Как гласит закрытое письмо ЦК, Клюева и Роскин «не устояли перед домогательствами американских разведчиков» и «при содействии американского шпиона» Парина «передали американцам научное открытие, являющееся собственностью советского государства, советского народа».
Далее следует исторический экскурс, вскрывающий причины «пресмыкания перед иностранщиной»:
Начиная с XVIII века, Россия была наводнена иностранцами, которые вели себя как представители высшей расы и высшей культуры. Не случайно поэтому, что в XVIII–XIX вв. русское дворянство до того растеряло свой национальный облик и традиции, что забыло русский язык и рабски копировало все французское. Позднее преклонение перед французскими нравами и французской культурой сменилось у господствующих классов России низкопоклонством перед немцами.

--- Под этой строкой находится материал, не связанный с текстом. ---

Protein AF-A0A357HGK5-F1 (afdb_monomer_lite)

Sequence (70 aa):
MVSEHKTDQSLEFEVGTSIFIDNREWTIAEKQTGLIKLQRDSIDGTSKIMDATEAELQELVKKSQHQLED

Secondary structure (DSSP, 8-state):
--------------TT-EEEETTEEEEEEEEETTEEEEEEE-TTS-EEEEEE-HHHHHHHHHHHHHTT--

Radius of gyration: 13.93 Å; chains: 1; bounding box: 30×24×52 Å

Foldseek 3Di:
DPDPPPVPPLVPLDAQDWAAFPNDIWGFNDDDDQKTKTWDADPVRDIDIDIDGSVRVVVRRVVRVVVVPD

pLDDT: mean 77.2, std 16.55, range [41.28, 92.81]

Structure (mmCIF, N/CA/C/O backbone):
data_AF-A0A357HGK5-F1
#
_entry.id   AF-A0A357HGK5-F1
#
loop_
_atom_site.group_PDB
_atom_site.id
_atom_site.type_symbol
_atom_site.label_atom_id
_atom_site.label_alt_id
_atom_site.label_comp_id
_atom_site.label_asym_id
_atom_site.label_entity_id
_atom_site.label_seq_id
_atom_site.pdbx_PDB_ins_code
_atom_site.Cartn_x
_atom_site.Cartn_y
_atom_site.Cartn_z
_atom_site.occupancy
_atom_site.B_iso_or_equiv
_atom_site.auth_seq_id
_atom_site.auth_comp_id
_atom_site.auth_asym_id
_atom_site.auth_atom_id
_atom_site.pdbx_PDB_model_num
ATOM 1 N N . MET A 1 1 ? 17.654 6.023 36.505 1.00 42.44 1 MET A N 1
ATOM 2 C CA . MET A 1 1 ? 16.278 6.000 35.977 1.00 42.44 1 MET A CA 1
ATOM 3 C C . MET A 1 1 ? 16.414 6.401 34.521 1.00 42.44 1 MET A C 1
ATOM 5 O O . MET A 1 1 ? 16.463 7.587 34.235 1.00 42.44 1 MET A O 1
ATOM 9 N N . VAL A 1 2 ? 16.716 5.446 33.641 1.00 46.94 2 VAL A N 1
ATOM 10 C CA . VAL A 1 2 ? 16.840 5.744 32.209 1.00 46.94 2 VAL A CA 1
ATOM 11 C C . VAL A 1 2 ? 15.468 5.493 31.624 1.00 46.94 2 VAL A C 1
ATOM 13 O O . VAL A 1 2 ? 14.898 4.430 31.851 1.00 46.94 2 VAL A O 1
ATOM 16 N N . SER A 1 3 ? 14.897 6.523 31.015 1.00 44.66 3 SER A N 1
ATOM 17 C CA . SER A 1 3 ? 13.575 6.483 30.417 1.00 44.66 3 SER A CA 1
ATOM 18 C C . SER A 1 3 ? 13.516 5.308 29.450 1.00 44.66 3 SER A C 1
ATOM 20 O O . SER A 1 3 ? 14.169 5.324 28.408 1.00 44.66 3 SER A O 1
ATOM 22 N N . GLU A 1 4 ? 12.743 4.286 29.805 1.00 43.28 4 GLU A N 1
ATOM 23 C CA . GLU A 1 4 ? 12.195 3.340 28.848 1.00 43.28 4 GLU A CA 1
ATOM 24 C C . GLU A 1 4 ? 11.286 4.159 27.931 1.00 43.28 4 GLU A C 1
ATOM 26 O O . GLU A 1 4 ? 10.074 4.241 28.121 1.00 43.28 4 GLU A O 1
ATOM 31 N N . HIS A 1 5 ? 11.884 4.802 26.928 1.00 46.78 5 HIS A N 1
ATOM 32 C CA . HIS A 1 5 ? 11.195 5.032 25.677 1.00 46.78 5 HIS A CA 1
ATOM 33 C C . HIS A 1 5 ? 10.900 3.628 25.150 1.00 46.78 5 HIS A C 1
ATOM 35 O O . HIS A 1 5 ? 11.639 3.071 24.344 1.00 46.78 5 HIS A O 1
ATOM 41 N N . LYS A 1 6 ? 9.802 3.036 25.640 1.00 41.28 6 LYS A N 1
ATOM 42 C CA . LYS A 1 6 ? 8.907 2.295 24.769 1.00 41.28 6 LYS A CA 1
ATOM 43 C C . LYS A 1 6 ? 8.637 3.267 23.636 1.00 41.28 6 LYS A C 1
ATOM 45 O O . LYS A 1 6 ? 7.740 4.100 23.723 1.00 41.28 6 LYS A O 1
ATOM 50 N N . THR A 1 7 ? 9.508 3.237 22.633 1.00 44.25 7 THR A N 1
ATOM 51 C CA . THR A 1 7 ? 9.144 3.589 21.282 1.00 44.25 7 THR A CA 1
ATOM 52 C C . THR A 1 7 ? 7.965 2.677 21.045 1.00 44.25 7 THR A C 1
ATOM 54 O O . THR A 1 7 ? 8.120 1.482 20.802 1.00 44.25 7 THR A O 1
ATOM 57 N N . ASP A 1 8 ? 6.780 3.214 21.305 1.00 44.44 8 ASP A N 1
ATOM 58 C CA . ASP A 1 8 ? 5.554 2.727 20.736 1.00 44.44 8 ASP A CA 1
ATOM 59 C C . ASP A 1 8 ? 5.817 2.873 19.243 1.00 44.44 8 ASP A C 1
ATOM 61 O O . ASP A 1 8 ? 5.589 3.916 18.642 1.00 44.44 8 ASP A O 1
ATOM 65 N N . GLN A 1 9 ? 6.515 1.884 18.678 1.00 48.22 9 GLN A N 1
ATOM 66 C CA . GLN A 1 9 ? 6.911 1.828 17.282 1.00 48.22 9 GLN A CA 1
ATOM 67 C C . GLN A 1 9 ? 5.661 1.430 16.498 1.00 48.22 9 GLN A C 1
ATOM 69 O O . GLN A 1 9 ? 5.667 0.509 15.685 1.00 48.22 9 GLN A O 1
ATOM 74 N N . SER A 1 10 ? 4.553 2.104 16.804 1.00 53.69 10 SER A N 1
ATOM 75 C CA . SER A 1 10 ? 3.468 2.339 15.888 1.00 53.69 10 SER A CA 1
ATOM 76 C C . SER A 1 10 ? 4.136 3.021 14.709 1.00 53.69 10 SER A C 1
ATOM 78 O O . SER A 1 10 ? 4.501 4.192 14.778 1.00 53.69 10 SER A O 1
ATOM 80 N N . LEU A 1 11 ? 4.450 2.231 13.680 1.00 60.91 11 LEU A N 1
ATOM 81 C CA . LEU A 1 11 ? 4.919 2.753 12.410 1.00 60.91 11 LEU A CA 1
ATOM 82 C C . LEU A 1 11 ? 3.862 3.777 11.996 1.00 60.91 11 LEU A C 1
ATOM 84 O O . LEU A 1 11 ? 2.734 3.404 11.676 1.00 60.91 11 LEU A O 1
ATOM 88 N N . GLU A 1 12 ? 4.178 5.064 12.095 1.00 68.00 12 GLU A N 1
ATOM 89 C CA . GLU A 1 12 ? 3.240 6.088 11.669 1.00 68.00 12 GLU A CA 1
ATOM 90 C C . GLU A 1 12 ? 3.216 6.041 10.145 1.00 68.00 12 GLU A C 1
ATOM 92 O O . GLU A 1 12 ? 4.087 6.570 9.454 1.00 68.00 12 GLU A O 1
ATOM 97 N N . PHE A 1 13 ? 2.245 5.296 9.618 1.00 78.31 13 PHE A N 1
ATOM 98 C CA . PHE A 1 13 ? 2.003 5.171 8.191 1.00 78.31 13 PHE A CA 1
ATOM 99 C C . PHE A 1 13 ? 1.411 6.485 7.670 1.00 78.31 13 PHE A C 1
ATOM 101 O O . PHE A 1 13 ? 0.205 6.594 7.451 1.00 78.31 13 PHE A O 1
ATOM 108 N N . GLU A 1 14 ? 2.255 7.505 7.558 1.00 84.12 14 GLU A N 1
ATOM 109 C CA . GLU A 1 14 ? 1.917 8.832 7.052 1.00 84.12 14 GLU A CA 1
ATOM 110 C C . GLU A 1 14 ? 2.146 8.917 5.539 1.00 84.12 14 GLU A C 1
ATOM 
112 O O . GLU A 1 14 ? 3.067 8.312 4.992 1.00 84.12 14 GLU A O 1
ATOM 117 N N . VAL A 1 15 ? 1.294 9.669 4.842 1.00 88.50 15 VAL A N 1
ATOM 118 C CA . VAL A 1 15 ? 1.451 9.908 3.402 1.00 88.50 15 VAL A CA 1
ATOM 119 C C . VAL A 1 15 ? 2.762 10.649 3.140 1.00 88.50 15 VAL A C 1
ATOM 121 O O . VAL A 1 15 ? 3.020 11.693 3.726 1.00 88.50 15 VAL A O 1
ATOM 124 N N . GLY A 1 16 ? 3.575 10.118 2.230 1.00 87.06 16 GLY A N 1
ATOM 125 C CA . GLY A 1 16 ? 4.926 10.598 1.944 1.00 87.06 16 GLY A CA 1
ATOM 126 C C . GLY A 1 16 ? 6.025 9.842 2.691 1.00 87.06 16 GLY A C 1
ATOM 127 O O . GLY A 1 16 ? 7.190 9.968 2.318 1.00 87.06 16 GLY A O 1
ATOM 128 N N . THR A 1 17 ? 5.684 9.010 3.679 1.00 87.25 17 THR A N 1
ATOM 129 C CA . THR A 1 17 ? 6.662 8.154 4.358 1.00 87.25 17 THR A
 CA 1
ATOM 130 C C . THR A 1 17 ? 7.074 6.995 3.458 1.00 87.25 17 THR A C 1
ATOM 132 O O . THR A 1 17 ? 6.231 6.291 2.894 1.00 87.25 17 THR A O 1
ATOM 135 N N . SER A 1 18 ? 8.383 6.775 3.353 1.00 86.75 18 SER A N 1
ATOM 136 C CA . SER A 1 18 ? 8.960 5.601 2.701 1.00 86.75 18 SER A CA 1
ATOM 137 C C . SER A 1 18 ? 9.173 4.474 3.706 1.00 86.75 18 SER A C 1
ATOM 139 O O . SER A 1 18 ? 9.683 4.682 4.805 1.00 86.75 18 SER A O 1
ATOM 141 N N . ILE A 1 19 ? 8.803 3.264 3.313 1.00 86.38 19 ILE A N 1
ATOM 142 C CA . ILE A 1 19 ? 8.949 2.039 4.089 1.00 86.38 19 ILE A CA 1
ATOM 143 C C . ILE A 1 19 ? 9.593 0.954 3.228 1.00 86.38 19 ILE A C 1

Наука в России всегда страдала от этого преклонения перед иностранщиной.
Неверие в силы русской науки приводило к тому, что научным открытиям русских ученых не придавалось значения, в силу чего крупнейшие открытия русских ученых передавались иностранцам или жульнически присваивались последними. Великие открытия Ломоносова в области химии были приписаны Лавуазье, изобретение радио великим русским ученым Поповым было присвоено итальянцем Маркони, было присвоено иностранцами изобретение электролампы русского ученого Яблочкова и т. д.
Все это было выгодно для иностранных капиталистов, поскольку облегчало им возможность воспользоваться богатствами нашей страны в своих корыстных целях и интересах. Поэтому они всячески поддерживали и насаждали в России идеологию культурной и духовной неполноценности русского народа…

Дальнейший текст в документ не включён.